[[ SOURCE MATERIAL, beginning ]]

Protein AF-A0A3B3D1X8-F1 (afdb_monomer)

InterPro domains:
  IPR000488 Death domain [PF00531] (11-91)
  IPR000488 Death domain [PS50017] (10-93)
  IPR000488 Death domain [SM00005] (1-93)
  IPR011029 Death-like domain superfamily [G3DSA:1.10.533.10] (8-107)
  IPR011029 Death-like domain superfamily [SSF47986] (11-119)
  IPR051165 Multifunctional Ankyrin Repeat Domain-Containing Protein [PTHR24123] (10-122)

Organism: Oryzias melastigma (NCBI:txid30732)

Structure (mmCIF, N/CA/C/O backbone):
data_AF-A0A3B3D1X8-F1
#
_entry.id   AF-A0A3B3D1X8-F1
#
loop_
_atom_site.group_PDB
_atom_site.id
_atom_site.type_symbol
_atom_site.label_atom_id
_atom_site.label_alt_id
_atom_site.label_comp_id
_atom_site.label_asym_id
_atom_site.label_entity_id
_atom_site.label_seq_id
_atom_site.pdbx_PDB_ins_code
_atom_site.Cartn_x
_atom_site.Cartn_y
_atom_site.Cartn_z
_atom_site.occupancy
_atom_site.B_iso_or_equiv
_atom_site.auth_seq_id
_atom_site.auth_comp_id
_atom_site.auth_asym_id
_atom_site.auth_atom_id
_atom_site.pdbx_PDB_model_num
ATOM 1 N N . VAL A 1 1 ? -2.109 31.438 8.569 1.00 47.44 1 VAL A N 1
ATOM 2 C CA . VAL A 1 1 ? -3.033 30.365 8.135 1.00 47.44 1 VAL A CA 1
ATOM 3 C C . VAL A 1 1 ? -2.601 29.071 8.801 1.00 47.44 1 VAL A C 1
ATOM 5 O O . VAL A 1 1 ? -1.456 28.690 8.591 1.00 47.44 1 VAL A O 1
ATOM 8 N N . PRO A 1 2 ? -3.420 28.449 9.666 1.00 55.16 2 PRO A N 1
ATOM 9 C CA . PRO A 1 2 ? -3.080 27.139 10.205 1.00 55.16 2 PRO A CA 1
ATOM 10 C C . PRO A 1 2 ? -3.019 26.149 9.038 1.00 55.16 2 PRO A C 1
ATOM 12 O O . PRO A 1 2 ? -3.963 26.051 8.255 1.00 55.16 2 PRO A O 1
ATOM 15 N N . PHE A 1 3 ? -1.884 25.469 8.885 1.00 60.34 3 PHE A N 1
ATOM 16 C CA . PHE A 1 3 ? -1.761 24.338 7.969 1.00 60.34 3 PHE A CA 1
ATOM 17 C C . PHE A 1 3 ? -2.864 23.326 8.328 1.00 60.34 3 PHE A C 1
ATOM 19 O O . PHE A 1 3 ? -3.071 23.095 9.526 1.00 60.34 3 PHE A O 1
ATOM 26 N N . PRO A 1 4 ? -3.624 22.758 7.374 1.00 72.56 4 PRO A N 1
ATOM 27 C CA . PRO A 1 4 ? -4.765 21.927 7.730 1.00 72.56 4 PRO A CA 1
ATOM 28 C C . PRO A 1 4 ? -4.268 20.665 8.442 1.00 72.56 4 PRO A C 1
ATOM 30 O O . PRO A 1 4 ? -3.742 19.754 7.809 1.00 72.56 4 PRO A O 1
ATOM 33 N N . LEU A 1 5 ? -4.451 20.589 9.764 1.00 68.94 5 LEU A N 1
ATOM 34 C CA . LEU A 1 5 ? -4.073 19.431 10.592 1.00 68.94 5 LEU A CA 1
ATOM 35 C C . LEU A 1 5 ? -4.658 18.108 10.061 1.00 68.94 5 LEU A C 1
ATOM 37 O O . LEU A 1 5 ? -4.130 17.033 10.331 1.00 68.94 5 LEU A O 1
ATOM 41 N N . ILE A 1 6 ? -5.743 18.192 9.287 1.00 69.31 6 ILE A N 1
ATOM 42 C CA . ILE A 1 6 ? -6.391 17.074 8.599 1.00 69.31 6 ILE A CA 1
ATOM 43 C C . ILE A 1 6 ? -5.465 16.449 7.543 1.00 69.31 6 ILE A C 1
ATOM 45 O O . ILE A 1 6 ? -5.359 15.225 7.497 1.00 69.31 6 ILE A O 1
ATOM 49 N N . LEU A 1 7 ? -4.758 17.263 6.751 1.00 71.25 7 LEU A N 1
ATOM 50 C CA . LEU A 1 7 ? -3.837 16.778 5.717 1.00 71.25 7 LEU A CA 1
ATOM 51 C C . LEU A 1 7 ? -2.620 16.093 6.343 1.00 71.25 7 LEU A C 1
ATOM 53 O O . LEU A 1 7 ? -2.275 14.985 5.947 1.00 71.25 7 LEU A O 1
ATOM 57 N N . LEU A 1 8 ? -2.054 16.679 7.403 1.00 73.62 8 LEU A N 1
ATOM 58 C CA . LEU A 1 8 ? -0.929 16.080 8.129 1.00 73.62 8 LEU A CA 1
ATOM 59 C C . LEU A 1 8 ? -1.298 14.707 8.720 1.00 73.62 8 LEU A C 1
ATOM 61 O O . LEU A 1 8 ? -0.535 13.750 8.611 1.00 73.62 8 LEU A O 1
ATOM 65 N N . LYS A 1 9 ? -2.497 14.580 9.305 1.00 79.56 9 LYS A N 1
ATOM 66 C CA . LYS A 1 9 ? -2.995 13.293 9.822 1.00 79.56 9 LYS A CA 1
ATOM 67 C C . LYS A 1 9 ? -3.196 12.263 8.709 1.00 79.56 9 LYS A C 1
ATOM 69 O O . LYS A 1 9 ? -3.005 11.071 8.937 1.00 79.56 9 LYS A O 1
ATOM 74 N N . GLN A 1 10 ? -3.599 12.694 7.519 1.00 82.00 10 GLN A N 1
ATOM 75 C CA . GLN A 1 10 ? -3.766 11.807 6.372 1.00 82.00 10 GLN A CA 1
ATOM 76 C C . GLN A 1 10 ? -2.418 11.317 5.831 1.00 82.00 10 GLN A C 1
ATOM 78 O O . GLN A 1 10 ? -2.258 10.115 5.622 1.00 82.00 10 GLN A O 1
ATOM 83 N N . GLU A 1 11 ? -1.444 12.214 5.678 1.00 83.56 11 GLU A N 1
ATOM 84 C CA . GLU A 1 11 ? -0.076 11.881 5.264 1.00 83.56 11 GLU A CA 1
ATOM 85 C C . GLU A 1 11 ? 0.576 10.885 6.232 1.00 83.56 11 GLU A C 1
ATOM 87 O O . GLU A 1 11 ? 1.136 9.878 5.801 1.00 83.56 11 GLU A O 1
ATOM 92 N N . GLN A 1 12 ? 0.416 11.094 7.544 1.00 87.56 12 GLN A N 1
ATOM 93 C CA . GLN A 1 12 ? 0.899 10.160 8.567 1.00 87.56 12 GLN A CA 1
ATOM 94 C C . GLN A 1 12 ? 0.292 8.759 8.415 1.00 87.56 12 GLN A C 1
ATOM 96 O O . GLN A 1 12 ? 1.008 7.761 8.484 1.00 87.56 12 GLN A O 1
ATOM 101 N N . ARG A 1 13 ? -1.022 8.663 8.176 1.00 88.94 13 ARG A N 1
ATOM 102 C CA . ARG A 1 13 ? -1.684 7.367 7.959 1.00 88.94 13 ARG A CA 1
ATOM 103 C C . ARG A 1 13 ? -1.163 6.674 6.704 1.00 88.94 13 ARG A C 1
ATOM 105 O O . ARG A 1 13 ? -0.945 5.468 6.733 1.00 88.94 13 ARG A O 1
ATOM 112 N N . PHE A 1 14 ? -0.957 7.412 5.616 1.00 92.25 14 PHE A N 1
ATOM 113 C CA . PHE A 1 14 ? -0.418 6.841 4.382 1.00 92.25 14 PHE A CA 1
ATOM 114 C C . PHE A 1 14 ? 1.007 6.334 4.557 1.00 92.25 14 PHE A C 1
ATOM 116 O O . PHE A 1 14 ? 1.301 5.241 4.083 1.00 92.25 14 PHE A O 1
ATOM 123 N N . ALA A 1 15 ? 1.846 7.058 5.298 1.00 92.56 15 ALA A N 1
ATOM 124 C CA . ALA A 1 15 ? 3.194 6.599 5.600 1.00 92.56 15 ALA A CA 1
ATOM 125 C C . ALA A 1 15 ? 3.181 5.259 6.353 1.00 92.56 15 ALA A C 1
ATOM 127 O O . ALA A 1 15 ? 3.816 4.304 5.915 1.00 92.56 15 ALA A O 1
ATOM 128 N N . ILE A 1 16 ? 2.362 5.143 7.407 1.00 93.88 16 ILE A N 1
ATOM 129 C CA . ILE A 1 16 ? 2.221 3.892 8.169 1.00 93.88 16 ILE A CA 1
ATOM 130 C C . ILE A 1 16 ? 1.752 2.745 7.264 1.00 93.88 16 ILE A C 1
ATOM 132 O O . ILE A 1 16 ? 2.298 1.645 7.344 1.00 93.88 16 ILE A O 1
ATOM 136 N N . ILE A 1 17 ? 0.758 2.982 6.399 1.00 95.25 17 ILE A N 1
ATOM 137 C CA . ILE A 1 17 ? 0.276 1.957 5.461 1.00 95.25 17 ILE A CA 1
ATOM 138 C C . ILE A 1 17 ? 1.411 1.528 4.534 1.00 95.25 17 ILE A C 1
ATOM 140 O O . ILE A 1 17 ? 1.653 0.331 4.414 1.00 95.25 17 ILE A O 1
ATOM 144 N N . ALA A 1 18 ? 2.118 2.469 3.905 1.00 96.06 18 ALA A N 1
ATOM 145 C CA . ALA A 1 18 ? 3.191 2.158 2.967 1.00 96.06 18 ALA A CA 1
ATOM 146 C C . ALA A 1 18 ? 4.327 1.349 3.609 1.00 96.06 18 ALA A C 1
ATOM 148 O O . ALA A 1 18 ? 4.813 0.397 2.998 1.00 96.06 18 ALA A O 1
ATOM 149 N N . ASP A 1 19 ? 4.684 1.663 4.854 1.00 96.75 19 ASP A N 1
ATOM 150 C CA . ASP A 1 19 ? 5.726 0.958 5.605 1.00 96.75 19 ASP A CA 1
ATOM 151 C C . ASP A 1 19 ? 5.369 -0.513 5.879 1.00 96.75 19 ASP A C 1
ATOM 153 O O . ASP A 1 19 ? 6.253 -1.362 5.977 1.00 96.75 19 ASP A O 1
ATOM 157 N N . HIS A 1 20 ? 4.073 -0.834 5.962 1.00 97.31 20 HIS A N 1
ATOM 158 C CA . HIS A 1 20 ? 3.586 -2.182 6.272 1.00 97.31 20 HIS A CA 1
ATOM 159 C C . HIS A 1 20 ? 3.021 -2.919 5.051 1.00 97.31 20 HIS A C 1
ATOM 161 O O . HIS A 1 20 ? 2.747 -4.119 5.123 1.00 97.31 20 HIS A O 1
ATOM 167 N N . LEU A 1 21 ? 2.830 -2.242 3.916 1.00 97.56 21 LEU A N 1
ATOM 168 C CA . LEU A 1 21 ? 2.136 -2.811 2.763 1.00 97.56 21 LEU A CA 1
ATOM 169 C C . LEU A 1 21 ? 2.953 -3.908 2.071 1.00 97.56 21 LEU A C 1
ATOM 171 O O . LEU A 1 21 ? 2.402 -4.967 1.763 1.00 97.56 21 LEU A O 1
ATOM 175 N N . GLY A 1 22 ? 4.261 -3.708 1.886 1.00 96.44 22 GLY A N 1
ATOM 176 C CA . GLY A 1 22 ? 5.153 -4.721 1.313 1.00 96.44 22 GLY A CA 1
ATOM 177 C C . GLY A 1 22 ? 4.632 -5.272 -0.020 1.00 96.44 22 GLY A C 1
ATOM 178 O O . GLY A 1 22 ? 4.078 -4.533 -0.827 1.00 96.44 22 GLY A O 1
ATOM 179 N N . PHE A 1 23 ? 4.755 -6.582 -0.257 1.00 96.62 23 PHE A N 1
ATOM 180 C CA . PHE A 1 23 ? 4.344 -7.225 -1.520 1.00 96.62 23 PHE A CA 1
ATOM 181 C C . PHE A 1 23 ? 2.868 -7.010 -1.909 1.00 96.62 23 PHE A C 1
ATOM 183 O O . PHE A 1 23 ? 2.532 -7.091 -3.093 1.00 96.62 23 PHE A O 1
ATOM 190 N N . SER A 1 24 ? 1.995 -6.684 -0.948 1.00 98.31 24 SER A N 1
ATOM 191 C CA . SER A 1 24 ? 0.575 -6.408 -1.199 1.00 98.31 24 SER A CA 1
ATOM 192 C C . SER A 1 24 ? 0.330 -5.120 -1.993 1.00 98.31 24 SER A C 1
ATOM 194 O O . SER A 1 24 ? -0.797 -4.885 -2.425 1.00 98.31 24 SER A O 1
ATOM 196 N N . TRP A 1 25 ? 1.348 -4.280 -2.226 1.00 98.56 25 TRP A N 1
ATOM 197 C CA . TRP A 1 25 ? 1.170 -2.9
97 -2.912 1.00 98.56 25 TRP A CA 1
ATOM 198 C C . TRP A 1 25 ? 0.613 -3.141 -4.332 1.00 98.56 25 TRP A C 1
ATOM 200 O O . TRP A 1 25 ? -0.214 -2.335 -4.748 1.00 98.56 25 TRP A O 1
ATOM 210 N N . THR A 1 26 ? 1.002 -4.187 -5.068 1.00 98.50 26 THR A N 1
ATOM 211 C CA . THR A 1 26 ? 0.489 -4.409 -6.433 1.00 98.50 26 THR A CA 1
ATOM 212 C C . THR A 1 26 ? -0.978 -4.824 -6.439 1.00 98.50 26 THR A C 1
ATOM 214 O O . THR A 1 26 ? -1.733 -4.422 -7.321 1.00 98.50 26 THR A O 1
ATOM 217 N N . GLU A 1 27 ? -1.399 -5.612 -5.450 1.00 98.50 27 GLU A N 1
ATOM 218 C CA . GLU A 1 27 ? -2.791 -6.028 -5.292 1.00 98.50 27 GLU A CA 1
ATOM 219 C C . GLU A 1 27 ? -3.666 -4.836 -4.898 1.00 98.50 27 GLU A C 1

[[ SOURCE MATERIAL, end ]]
[[ SOURCE MATERIAL, beginning ]]

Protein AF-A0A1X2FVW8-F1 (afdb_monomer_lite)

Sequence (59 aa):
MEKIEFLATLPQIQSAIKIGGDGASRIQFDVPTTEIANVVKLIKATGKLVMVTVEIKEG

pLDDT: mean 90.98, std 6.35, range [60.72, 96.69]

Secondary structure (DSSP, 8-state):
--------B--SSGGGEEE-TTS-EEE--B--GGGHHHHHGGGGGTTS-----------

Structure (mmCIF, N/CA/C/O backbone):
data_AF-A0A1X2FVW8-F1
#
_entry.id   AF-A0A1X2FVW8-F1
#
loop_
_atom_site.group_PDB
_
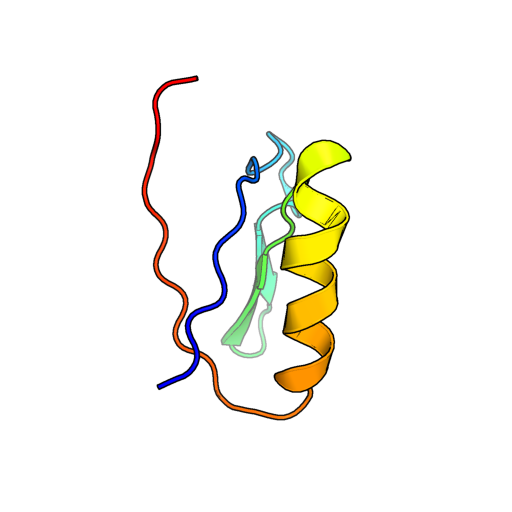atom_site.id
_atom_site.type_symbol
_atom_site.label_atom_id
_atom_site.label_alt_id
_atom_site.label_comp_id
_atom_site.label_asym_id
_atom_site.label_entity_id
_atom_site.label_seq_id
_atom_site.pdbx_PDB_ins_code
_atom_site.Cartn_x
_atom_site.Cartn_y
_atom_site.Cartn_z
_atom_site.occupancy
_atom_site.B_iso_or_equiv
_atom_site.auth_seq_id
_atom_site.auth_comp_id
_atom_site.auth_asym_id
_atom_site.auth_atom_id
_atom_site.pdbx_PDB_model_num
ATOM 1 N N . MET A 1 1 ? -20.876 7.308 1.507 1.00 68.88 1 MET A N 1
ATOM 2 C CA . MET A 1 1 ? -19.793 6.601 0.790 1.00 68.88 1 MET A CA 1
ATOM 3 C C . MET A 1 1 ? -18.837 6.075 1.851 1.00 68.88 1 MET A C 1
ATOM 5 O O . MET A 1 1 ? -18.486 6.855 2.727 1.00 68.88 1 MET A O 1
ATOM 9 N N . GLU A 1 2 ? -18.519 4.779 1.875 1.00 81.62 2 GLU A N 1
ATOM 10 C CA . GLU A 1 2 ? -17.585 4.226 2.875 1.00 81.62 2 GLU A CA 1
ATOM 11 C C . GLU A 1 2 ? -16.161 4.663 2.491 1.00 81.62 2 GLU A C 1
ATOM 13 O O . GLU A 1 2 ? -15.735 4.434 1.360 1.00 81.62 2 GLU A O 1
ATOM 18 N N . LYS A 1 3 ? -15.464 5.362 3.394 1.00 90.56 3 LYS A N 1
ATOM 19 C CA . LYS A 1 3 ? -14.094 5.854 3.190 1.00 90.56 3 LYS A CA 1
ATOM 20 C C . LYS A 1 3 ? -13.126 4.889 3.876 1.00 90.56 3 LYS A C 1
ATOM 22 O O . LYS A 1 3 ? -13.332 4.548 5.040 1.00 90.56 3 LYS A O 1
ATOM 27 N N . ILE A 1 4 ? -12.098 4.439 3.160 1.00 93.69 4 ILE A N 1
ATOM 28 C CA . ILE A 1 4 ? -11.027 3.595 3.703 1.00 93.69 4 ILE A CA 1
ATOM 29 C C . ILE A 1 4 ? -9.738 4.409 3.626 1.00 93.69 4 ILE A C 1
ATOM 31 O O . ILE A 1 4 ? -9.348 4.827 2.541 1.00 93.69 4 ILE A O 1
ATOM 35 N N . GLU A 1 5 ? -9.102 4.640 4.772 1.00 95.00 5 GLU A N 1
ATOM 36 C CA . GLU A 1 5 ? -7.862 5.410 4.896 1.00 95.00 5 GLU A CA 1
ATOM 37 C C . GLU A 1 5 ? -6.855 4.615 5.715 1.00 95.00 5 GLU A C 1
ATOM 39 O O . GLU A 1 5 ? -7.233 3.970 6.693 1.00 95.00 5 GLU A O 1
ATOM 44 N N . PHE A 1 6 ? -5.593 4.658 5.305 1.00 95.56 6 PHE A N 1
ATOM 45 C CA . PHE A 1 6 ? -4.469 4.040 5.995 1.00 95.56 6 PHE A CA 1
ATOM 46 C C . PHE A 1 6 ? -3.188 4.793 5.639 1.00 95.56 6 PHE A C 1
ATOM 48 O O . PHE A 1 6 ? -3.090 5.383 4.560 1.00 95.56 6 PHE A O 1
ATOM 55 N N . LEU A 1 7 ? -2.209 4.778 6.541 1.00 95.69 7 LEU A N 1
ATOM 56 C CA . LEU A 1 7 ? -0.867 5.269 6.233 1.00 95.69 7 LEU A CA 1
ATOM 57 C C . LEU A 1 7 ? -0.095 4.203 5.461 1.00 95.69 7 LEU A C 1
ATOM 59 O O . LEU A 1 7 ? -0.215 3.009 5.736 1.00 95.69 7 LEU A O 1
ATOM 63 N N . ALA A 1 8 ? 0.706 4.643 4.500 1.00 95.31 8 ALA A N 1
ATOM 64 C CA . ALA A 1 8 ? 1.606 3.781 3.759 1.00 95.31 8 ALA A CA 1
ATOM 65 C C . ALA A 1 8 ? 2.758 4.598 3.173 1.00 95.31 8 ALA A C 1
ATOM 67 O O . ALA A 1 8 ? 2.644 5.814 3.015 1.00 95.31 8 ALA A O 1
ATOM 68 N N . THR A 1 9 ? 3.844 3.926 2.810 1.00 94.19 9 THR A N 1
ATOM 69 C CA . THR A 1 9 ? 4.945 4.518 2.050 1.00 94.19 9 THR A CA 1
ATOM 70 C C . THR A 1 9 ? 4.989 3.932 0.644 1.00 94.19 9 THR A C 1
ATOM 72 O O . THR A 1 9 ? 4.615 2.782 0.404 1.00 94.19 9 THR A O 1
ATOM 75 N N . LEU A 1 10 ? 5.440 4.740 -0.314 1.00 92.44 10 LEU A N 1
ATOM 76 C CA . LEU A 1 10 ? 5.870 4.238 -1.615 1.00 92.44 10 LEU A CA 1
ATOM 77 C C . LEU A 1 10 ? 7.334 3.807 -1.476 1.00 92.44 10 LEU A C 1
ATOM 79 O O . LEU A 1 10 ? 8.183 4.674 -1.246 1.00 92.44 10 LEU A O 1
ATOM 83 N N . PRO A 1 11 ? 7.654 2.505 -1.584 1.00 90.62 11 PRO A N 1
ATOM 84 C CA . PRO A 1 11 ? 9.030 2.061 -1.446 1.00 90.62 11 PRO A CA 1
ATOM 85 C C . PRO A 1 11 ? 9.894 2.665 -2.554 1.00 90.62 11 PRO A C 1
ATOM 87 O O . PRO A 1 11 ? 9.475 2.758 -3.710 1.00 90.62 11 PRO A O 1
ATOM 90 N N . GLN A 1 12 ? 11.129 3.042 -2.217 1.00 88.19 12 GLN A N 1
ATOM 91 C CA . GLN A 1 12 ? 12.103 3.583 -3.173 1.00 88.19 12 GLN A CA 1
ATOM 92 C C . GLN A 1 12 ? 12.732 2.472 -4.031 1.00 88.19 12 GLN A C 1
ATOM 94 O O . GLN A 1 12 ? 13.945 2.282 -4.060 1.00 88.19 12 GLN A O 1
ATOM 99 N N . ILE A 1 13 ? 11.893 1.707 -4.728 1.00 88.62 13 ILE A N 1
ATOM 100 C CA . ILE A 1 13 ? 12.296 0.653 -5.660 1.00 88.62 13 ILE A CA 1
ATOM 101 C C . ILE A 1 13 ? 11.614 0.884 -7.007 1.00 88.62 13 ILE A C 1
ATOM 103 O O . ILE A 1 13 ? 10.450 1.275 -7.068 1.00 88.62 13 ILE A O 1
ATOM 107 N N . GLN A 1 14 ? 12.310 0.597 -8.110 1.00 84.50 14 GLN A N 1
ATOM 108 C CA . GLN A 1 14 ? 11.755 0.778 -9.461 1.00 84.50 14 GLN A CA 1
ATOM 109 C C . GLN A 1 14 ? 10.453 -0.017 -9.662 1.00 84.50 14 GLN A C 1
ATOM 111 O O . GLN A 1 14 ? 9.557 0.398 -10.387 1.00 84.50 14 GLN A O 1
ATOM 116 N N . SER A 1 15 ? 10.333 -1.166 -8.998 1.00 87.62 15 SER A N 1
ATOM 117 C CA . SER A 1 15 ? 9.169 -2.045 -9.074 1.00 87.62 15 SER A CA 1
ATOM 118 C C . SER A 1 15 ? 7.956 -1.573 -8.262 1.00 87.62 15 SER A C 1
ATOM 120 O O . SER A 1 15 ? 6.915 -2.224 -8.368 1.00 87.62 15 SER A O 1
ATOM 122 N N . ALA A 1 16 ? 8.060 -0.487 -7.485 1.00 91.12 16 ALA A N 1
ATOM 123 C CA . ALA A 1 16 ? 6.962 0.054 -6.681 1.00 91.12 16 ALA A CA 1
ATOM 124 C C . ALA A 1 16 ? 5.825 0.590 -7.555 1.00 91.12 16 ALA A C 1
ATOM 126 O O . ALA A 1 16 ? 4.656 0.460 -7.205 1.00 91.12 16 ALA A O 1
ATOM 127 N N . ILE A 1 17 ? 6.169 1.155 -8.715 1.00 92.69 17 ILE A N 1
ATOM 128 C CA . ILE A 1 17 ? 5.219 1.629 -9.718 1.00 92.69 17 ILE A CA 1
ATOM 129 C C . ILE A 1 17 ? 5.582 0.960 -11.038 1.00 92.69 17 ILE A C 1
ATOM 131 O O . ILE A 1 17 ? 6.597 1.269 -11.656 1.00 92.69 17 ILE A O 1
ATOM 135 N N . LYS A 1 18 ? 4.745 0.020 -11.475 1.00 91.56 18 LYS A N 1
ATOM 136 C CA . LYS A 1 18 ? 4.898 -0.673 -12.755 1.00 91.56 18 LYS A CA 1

[[ SOURCE MATERIAL, end ]]

> THE PROBLEM
Repeat, exactly as they stand above, the lines from the line with "ATOM 144 N N" to the line with "ATOM 149 N N", both lines included.

> TASK SOLUTION
ATOM 144 N N . ALA A 1 18 ? 2.118 2.469 3.905 1.00 96.06 18 ALA A N 1
ATOM 145 C CA . ALA A 1 18 ? 3.191 2.158 2.967 1.00 96.06 18 ALA A CA 1
ATOM 146 C C . ALA A 1 18 ? 4.327 1.349 3.609 1.00 96.06 18 ALA A C 1
ATOM 148 O O . ALA A 1 18 ? 4.813 0.397 2.998 1.00 96.06 18 ALA A O 1
ATOM 149 N N . ASP A 1 19 ? 4.684 1.663 4.854 1.00 96.75 19 ASP A N 1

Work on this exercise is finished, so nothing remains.